ImageCloak: An CNN Based Stegenography System
DOI:
https://doi.org/10.3126/kjse.v10i1.93864Keywords:
Image steganography, deep learning, Convolutional Neural Networks (CNNs), secure data embedding, image encoding, text encoding, SSIM, PSNR, MongoDB, Stego-image storage, private communication, data security, confidential information exchangeAbstract
ImageCloak is an advanced deep learning-based image steganography system that enables secure embedding and extraction of hidden data within digital images using Convolutional Neural Networks (CNNs). The system achieves high performance, with 91.48% testing accuracy in text encoding and image encoding results of SSIM: 0.8898 and PSNR: 31.12 dB, ensuring that the concealed data remains imperceptible while preserving the visual quality of the cover image.
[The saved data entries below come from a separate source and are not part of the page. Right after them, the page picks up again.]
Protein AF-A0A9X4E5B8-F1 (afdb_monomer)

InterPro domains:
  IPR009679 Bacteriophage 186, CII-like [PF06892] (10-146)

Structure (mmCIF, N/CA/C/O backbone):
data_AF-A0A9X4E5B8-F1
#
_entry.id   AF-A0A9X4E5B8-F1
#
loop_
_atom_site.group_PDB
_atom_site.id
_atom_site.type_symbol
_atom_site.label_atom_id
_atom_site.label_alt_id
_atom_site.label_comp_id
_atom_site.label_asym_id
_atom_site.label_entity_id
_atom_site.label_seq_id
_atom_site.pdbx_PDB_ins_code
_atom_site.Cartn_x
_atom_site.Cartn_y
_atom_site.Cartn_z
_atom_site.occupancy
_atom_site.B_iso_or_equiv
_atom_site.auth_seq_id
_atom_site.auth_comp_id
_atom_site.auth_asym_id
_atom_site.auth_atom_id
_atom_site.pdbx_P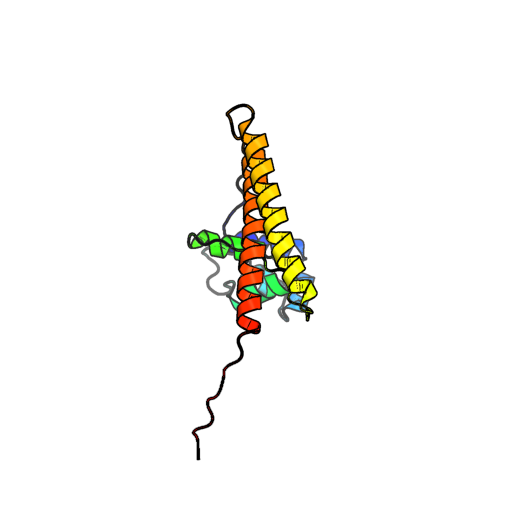DB_model_num
ATOM 1 N N . MET A 1 1 ? -12.356 9.360 -13.862 1.00 36.06 1 MET A N 1
ATOM 2 C CA . MET A 1 1 ? -12.825 9.635 -12.484 1.00 36.06 1 MET A CA 1
ATOM 3 C C . MET A 1 1 ? -11.583 9.791 -11.623 1.00 36.06 1 MET A C 1
ATOM 5 O O . MET A 1 1 ? -10.814 8.842 -11.560 1.00 36.06 1 MET A O 1
ATOM 9 N N . SER A 1 2 ? -11.324 10.976 -11.063 1.00 45.19 2 SER A N 1
ATOM 10 C CA . SER A 1 2 ? -10.192 11.164 -10.143 1.00 45.19 2 SER A CA 1
ATOM 11 C C . SER A 1 2 ? -10.485 10.360 -8.875 1.00 45.19 2 SER A C 1
ATOM 13 O O . SER A 1 2 ? -11.511 10.601 -8.240 1.00 45.19 2 SER A O 1
ATOM 15 N N . GLN A 1 3 ? -9.678 9.343 -8.561 1.00 59.12 3 GLN A N 1
ATOM 16 C CA . GLN A 1 3 ? -9.821 8.646 -7.282 1.00 59.12 3 GLN A CA 1
ATOM 17 C C . GLN A 1 3 ? -9.451 9.637 -6.175 1.00 59.12 3 GLN A C 1
ATOM 19 O O . GLN A 1 3 ? -8.388 10.249 -6.239 1.00 59.12 3 GLN A O 1
ATOM 24 N N . SER A 1 4 ? -10.341 9.824 -5.198 1.00 71.19 4 SER A N 1
ATOM 25 C CA . SER A 1 4 ? -10.063 10.678 -4.042 1.00 71.19 4 SER A CA 1
ATOM 26 C C . SER A 1 4 ? -8.798 10.189 -3.335 1.00 71.19 4 SER A C 1
ATOM 28 O O . SER A 1 4 ? -8.683 9.003 -3.026 1.00 71.19 4 SER A O 1
ATOM 30 N N . THR A 1 5 ? -7.856 11.096 -3.089 1.00 81.19 5 THR A N 1
ATOM 31 C CA . THR A 1 5 ? -6.671 10.851 -2.256 1.00 81.19 5 THR A CA 1
ATOM 32 C C . THR A 1 5 ? -6.929 11.163 -0.781 1.00 81.19 5 THR A C 1
ATOM 34 O O . THR A 1 5 ? -6.034 10.983 0.041 1.00 81.19 5 THR A O 1
ATOM 37 N N . ASP A 1 6 ? -8.145 11.598 -0.428 1.00 90.75 6 ASP A N 1
ATOM 38 C CA . ASP A 1 6 ? -8.518 11.901 0.952 1.00 90.75 6 ASP A CA 1
ATOM 39 C C . ASP A 1 6 ? -8.505 10.626 1.809 1.00 90.75 6 ASP A C 1
ATOM 41 O O . ASP A 1 6 ? -9.274 9.682 1.601 1.00 90.75 6 ASP A O 1
ATOM 45 N N . VAL A 1 7 ? -7.617 10.619 2.803 1.00 92.06 7 VAL A N 1
ATOM 46 C CA . VAL A 1 7 ? -7.405 9.513 3.743 1.00 92.06 7 VAL A CA 1
ATOM 47 C C . VAL A 1 7 ? -8.691 9.113 4.461 1.00 92.06 7 VAL A C 1
ATOM 49 O O . VAL A 1 7 ? -8.935 7.920 4.656 1.00 92.06 7 VAL A O 1
ATOM 52 N N . PHE A 1 8 ? -9.515 10.084 4.856 1.00 91.56 8 PHE A N 1
ATOM 53 C CA . PHE A 1 8 ? -10.732 9.839 5.623 1.00 91.56 8 PHE A CA 1
ATOM 54 C C . PHE A 1 8 ? -11.810 9.193 4.757 1.00 91.56 8 PHE A C 1
ATOM 56 O O . PHE A 1 8 ? -12.433 8.219 5.186 1.00 91.56 8 PHE A O 1
ATOM 63 N N . GLU A 1 9 ? -11.969 9.652 3.515 1.00 92.62 9 GLU A N 1
ATOM 64 C CA . GLU A 1 9 ? -12.891 9.035 2.555 1.00 92.62 9 GLU A CA 1
ATOM 65 C C . GLU A 1 9 ? -12.457 7.618 2.178 1.00 92.62 9 GLU A C 1
ATOM 67 O O . GLU A 1 9 ? -13.280 6.702 2.118 1.00 92.62 9 GLU A O 1
ATOM 72 N N . LEU A 1 10 ? -11.154 7.391 1.994 1.00 94.88 10 LEU A N 1
ATOM 73 C CA . LEU A 1 10 ? -10.617 6.059 1.720 1.00 94.88 10 LEU A CA 1
ATOM 74 C C . LEU A 1 10 ? -10.824 5.108 2.908 1.00 94.88 10 LEU A C 1
ATOM 76 O O . LEU A 1 10 ? -11.226 3.959 2.712 1.00 94.88 10 LEU A O 1
ATOM 80 N N . ALA A 1 11 ? -10.602 5.574 4.142 1.00 95.38 11 ALA A N 1
ATOM 81 C CA . ALA A 1 11 ? -10.849 4.785 5.350 1.00 95.38 11 ALA A CA 1
ATOM 82 C C . ALA A 1 11 ? -12.340 4.461 5.520 1.00 95.38 11 ALA A C 1
ATOM 84 O O . ALA A 1 11 ? -12.703 3.332 5.865 1.00 95.38 11 ALA A O 1
ATOM 85 N N . ARG A 1 12 ? -13.214 5.427 5.215 1.00 94.81 12 ARG A N 1
ATOM 86 C CA . ARG A 1 12 ? -14.665 5.237 5.180 1.00 94.81 12 ARG A CA 1
ATOM 87 C C . ARG A 1 12 ? -15.051 4.190 4.140 1.00 94.81 12 ARG A C 1
ATOM 89 O O . ARG A 1 12 ? -15.743 3.233 4.483 1.00 94.81 12 ARG A O 1
ATOM 96 N N . ALA A 1 13 ? -14.565 4.304 2.908 1.00 95.56 13 ALA A N 1
ATOM 97 C CA . ALA A 1 13 ? -14.839 3.340 1.846 1.00 95.56 13 ALA A CA 1
ATOM 98 C C . ALA A 1 13 ? -14.389 1.915 2.218 1.00 95.56 13 ALA A C 1
ATOM 100 O O . ALA A 1 13 ? -15.155 0.969 2.025 1.00 95.56 13 ALA A O 1
ATOM 101 N N . ALA A 1 14 ? -13.199 1.763 2.808 1.00 97.00 14 ALA A N 1
ATOM 102 C CA . ALA A 1 14 ? -12.701 0.480 3.307 1.00 97.00 14 ALA A CA 1
ATOM 103 C C . ALA A 1 14 ? -13.633 -0.118 4.376 1.00 97.00 14 ALA A C 1
ATOM 105 O O . ALA A 1 14 ? -14.029 -1.285 4.299 1.00 97.00 14 ALA A O 1
ATOM 106 N N . ALA A 1 15 ? -14.041 0.699 5.350 1.00 97.06 15 ALA A N 1
ATOM 107 C CA . ALA A 1 15 ? -14.908 0.268 6.439 1.00 97.06 15 ALA A CA 1
ATOM 108 C C . ALA A 1 15 ? -16.305 -0.161 5.954 1.00 97.06 15 ALA A C 1
ATOM 110 O O . ALA A 1 15 ? -16.814 -1.210 6.361 1.00 97.06 15 ALA A O 1
ATOM 111 N N . TYR A 1 16 ? -16.916 0.613 5.053 1.00 96.94 16 TYR A N 1
ATOM 112 C CA . TYR A 1 16 ? -18.206 0.265 4.454 1.00 96.94 16 TYR A CA 1
ATOM 113 C C . TYR A 1 16 ? -18.111 -0.972 3.555 1.00 96.94 16 TYR A C 1
ATOM 115 O O . TYR A 1 16 ? -18.986 -1.832 3.638 1.00 96.94 16 TYR A O 1
ATOM 123 N N . GLY A 1 17 ? -17.044 -1.102 2.759 1.00 97.25 17 GLY A N 1
ATOM 124 C CA . GLY A 1 17 ? -16.810 -2.264 1.898 1.00 97.25 17 GLY A CA 1
ATOM 125 C C . GLY A 1 17 ? -16.664 -3.576 2.675 1.00 97.25 17 GLY A C 1
ATOM 126 O O . GLY A 1 17 ? -17.161 -4.611 2.237 1.00 97.25 17 GLY A O 1
ATOM 127 N N . TYR A 1 18 ? -16.050 -3.537 3.861 1.00 97.62 18 TYR A N 1
ATOM 128 C CA . TYR A 1 18 ? -15.962 -4.697 4.758 1.00 97.62 18 TYR A CA 1
ATOM 129 C C . TYR A 1 18 ? -17.276 -4.989 5.507 1.00 97.62 18 TYR A C 1
ATOM 131 O O . TYR A 1 18 ? -17.584 -6.136 5.848 1.00 97.62 18 TYR A O 1
ATOM 139 N N . GLY A 1 19 ? -18.061 -3.943 5.769 1.00 97.88 19 GLY A N 1
ATOM 140 C CA . GLY A 1 19 ? -19.306 -3.982 6.527 1.00 97.88 19 GLY A CA 1
ATOM 141 C C . GLY A 1 19 ? -19.118 -3.525 7.975 1.00 97.88 19 GLY A C 1
ATOM 142 O O . GLY A 1 19 ? -18.526 -4.227 8.800 1.00 97.88 19 GLY A O 1
ATOM 143 N N . ILE A 1 20 ? -19.708 -2.370 8.304 1.00 97.31 20 ILE A N 1
ATOM 144 C CA . ILE A 1 20 ? -19.531 -1.669 9.587 1.00 97.31 20 ILE A CA 1
ATOM 145 C C . ILE A 1 20 ? -19.798 -2.546 10.821 1.00 97.31 20 ILE A C 1
ATOM 147 O O . ILE A 1 20 ? -18.932 -2.570 11.696 1.00 97.31 20 ILE A O 1
ATOM 151 N N . PRO A 1 21 ? -20.903 -3.317 10.930 1.00 97.81 21 PRO A N 1
ATOM 152 C CA . PRO A 1 21 ? -21.140 -4.122 12.131 1.00 97.81 21 PRO A CA 1
ATOM 153 C C . PRO A 1 21 ? -20.070 -5.198 12.360 1.00 97.81 21 PRO A C 1
ATOM 155 O O . PRO A 1 21 ? -19.659 -5.435 13.495 1.00 97.81 21 PRO A O 1
ATOM 158 N N . LYS A 1 22 ? -19.584 -5.826 11.280 1.00 98.06 22 LYS A N 1
ATOM 159 C CA . LYS A 1 22 ? -18.533 -6.852 11.347 1.00 98.06 22 LYS A CA 1
ATOM 160 C C . LYS A 1 22 ? -17.199 -6.237 11.751 1.00 98.06 22 LYS A C 1
ATOM 162 O O . LYS A 1 22 ? -16.506 -6.784 12.606 1.00 98.06 22 LYS A O 1
ATOM 167 N N . LEU A 1 23 ? -16.858 -5.102 11.145 1.00 98.06 23 LEU A N 1
ATOM 168 C CA . LEU A 1 23 ? -15.627 -4.383 11.442 1.00 98.06 23 LEU A CA 1
ATOM 169 C C . LEU A 1 23 ? -15.612 -3.875 12.885 1.00 98.06 23 LEU A C 1
ATOM 171 O O . LEU A 1 23 ? -14.659 -4.140 13.606 1.00 98.06 23 LEU A O 1
ATOM 175 N N . ALA A 1 24 ? -16.692 -3.238 13.341 1.00 97.44 24 ALA A N 1
ATOM 176 C CA . ALA A 1 24 ? -16.820 -2.745 14.710 1.00 97.44 24 ALA A CA 1
ATOM 177 C C . ALA A 1 24 ? -16.640 -3.868 15.747 1.00 97.44 24 ALA A C 1
ATOM 179 O O . ALA A 1 24 ? -15.899 -3.697 16.714 1.00 97.44 24 ALA A O 1
ATOM 180 N N . ALA A 1 25 ? -17.223 -5.048 15.499 1.00 97.94 25 ALA A N 1
ATOM 181 C CA . ALA A 1 25 ? -17.028 -6.221 16.349 1.00 97.94 25 ALA A CA 1
ATOM 182 C C . ALA A 1 25 ? -15.558 -6.678 16.399 1.00 97.94 25 ALA A C 1
ATOM 184 O O . ALA A 1 25 ? -15.055 -7.004 17.472 1.00 97.94 25 ALA A O 1
ATOM 185 N N . LYS A 1 26 ? -14.844 -6.664 15.263 1.00 97.88 26 LYS A N 1
ATOM 186 C CA . LYS A 1 26 ? -13.401 -6.971 15.202 1.00 97.88 26 LYS A CA 1
ATOM 187 C C . LYS A 1 26 ? -12.536 -5.906 15.881 1.00 97.88 26 LYS A C 1
ATOM 189 O O . LYS A 1 26 ? -11.500 -6.246 16.440 1.00 97.88 26 LYS A O 1
ATOM 194 N N . MET A 1 27 ? -12.974 -4.651 15.847 1.00 96.50 27 MET A N 1
ATOM 195 C CA . MET A 1 27 ? -12.325 -3.516 16.507 1.00 96.50 27 MET A CA 1
ATOM 196 C C . MET A 1 27 ? -12.644 -3.424 18.010 1.00 96.50 27 MET A C 1
ATOM 198 O O . MET A 1 27 ? -12.027 -2.638 18.724 1.00 96.50 27 MET A O 1
ATOM 202 N N . GLY A 1 28 ? -13.606 -4.208 18.510 1.00 96.06 28 GLY A N 1
ATOM 203 C CA . GLY A 1 28 ? -14.025 -4.180 19.914 1.00 96.06 28 GLY A CA 1
ATOM 204 C C . GLY A 1 28 ? -14.830 -2.934 20.304 1.00 96.06 28 GLY A C 1
ATOM 205 O O . GLY A 1 28 ? -14.812 -2.539 21.467 1.00 96.06 28 GLY A O 1
ATOM 206 N N . ILE A 1 29 ? -15.529 -2.304 19.354 1.00 95.25 29 ILE A N 1
ATOM 207 C CA . ILE A 1 29 ? -16.352 -1.105 19.587 1.00 95.25 29 ILE A CA 1
ATOM 208 C C . ILE A 1 29 ? -17.791 -1.302 19.103 1.00 95.25 29 ILE A C 1
ATOM 210 O O . ILE A 1 29 ? -18.093 -2.200 18.320 1.00 95.25 29 ILE A O 1
ATOM 214 N N . GLN A 1 30 ? -18.700 -0.438 19.556 1.00 96.12 30 GLN A N 1
ATOM 215 C CA . GLN A 1 30 ? -20.088 -0.464 19.094 1.00 96.12 30 GLN A CA 1
ATOM 216 C C . GLN A 1 30 ? -20.192 0.034 17.640 1.00 96.12 30 GLN A C 1
ATOM 218 O O . GLN A 1 30 ? -19.539 1.025 17.297 1.00 96.12 30 GLN A O 1
ATOM 223 N N . PRO A 1 31 ? -21.049 -0.564 16.786 1.00 96.19 31 PRO A N 1
ATOM 224 C CA . PRO A 1 31 ? -21.231 -0.110 15.404 1.00 96.19 31 PRO A CA 1
ATOM 225 C C . PRO A 1 31 ? -21.600 1.373 15.297 1.00 96.19 31 PRO A C 1
ATOM 227 O O . PRO A 1 31 ? -21.054 2.074 14.453 1.00 96.19 31 PRO A O 1
ATOM 230 N N . GLY A 1 32 ? -22.460 1.874 16.194 1.00 93.38 32 GLY A N 1
ATOM 231 C CA . GLY A 1 32 ? -22.819 3.297 16.259 1.00 93.38 32 GLY A CA 1
ATOM 232 C C . GLY A 1 32 ? -21.616 4.208 16.524 1.00 93.38 32 GLY A C 1
ATOM 233 O O . GLY A 1 32 ? -21.487 5.258 15.903 1.00 93.38 32 GLY A O 1
ATOM 234 N N . THR A 1 33 ? -20.679 3.776 17.375 1.00 92.62 33 THR A N 1
ATOM 235 C CA . THR A 1 33 ? -19.421 4.500 17.604 1.00 92.62 33 THR A CA 1
ATOM 236 C C . THR A 1 33 ? -18.580 4.553 16.334 1.00 92.62 33 THR A C 1
ATOM 238 O O . THR A 1 33 ? -18.031 5.606 16.024 1.00 92.62 33 THR A O 1
ATOM 241 N N . LEU A 1 34 ? -18.496 3.452 15.579 1.00 94.56 34 LEU A N 1
ATOM 242 C CA . LEU A 1 34 ? -17.755 3.431 14.317 1.00 94.56 34 LEU A CA 1
ATOM 243 C C . LEU A 1 34 ? -18.418 4.316 13.250 1.00 94.56 34 LEU A C 1
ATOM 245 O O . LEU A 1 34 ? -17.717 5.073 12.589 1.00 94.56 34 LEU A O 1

To enhance scalability and usability, ImageCloak integrates MongoDB for efficient storage and retrieval of stego-images, allowing users to manage hidden data securely over time. The system also employs robust security measures to prevent unauthorized access, ensuring that sensitive information remains protected. Additionally, it supports seamless sharing of encoded images among authorized users, making it an effective solution for private communication, secure data exchange, and long-term confidential storage. By leveraging deep learning techniques and advanced embedding methods, ImageCloak provides a reliable and scalable approach to modern steganographic applications, enhancing data privacy and security in digital communication.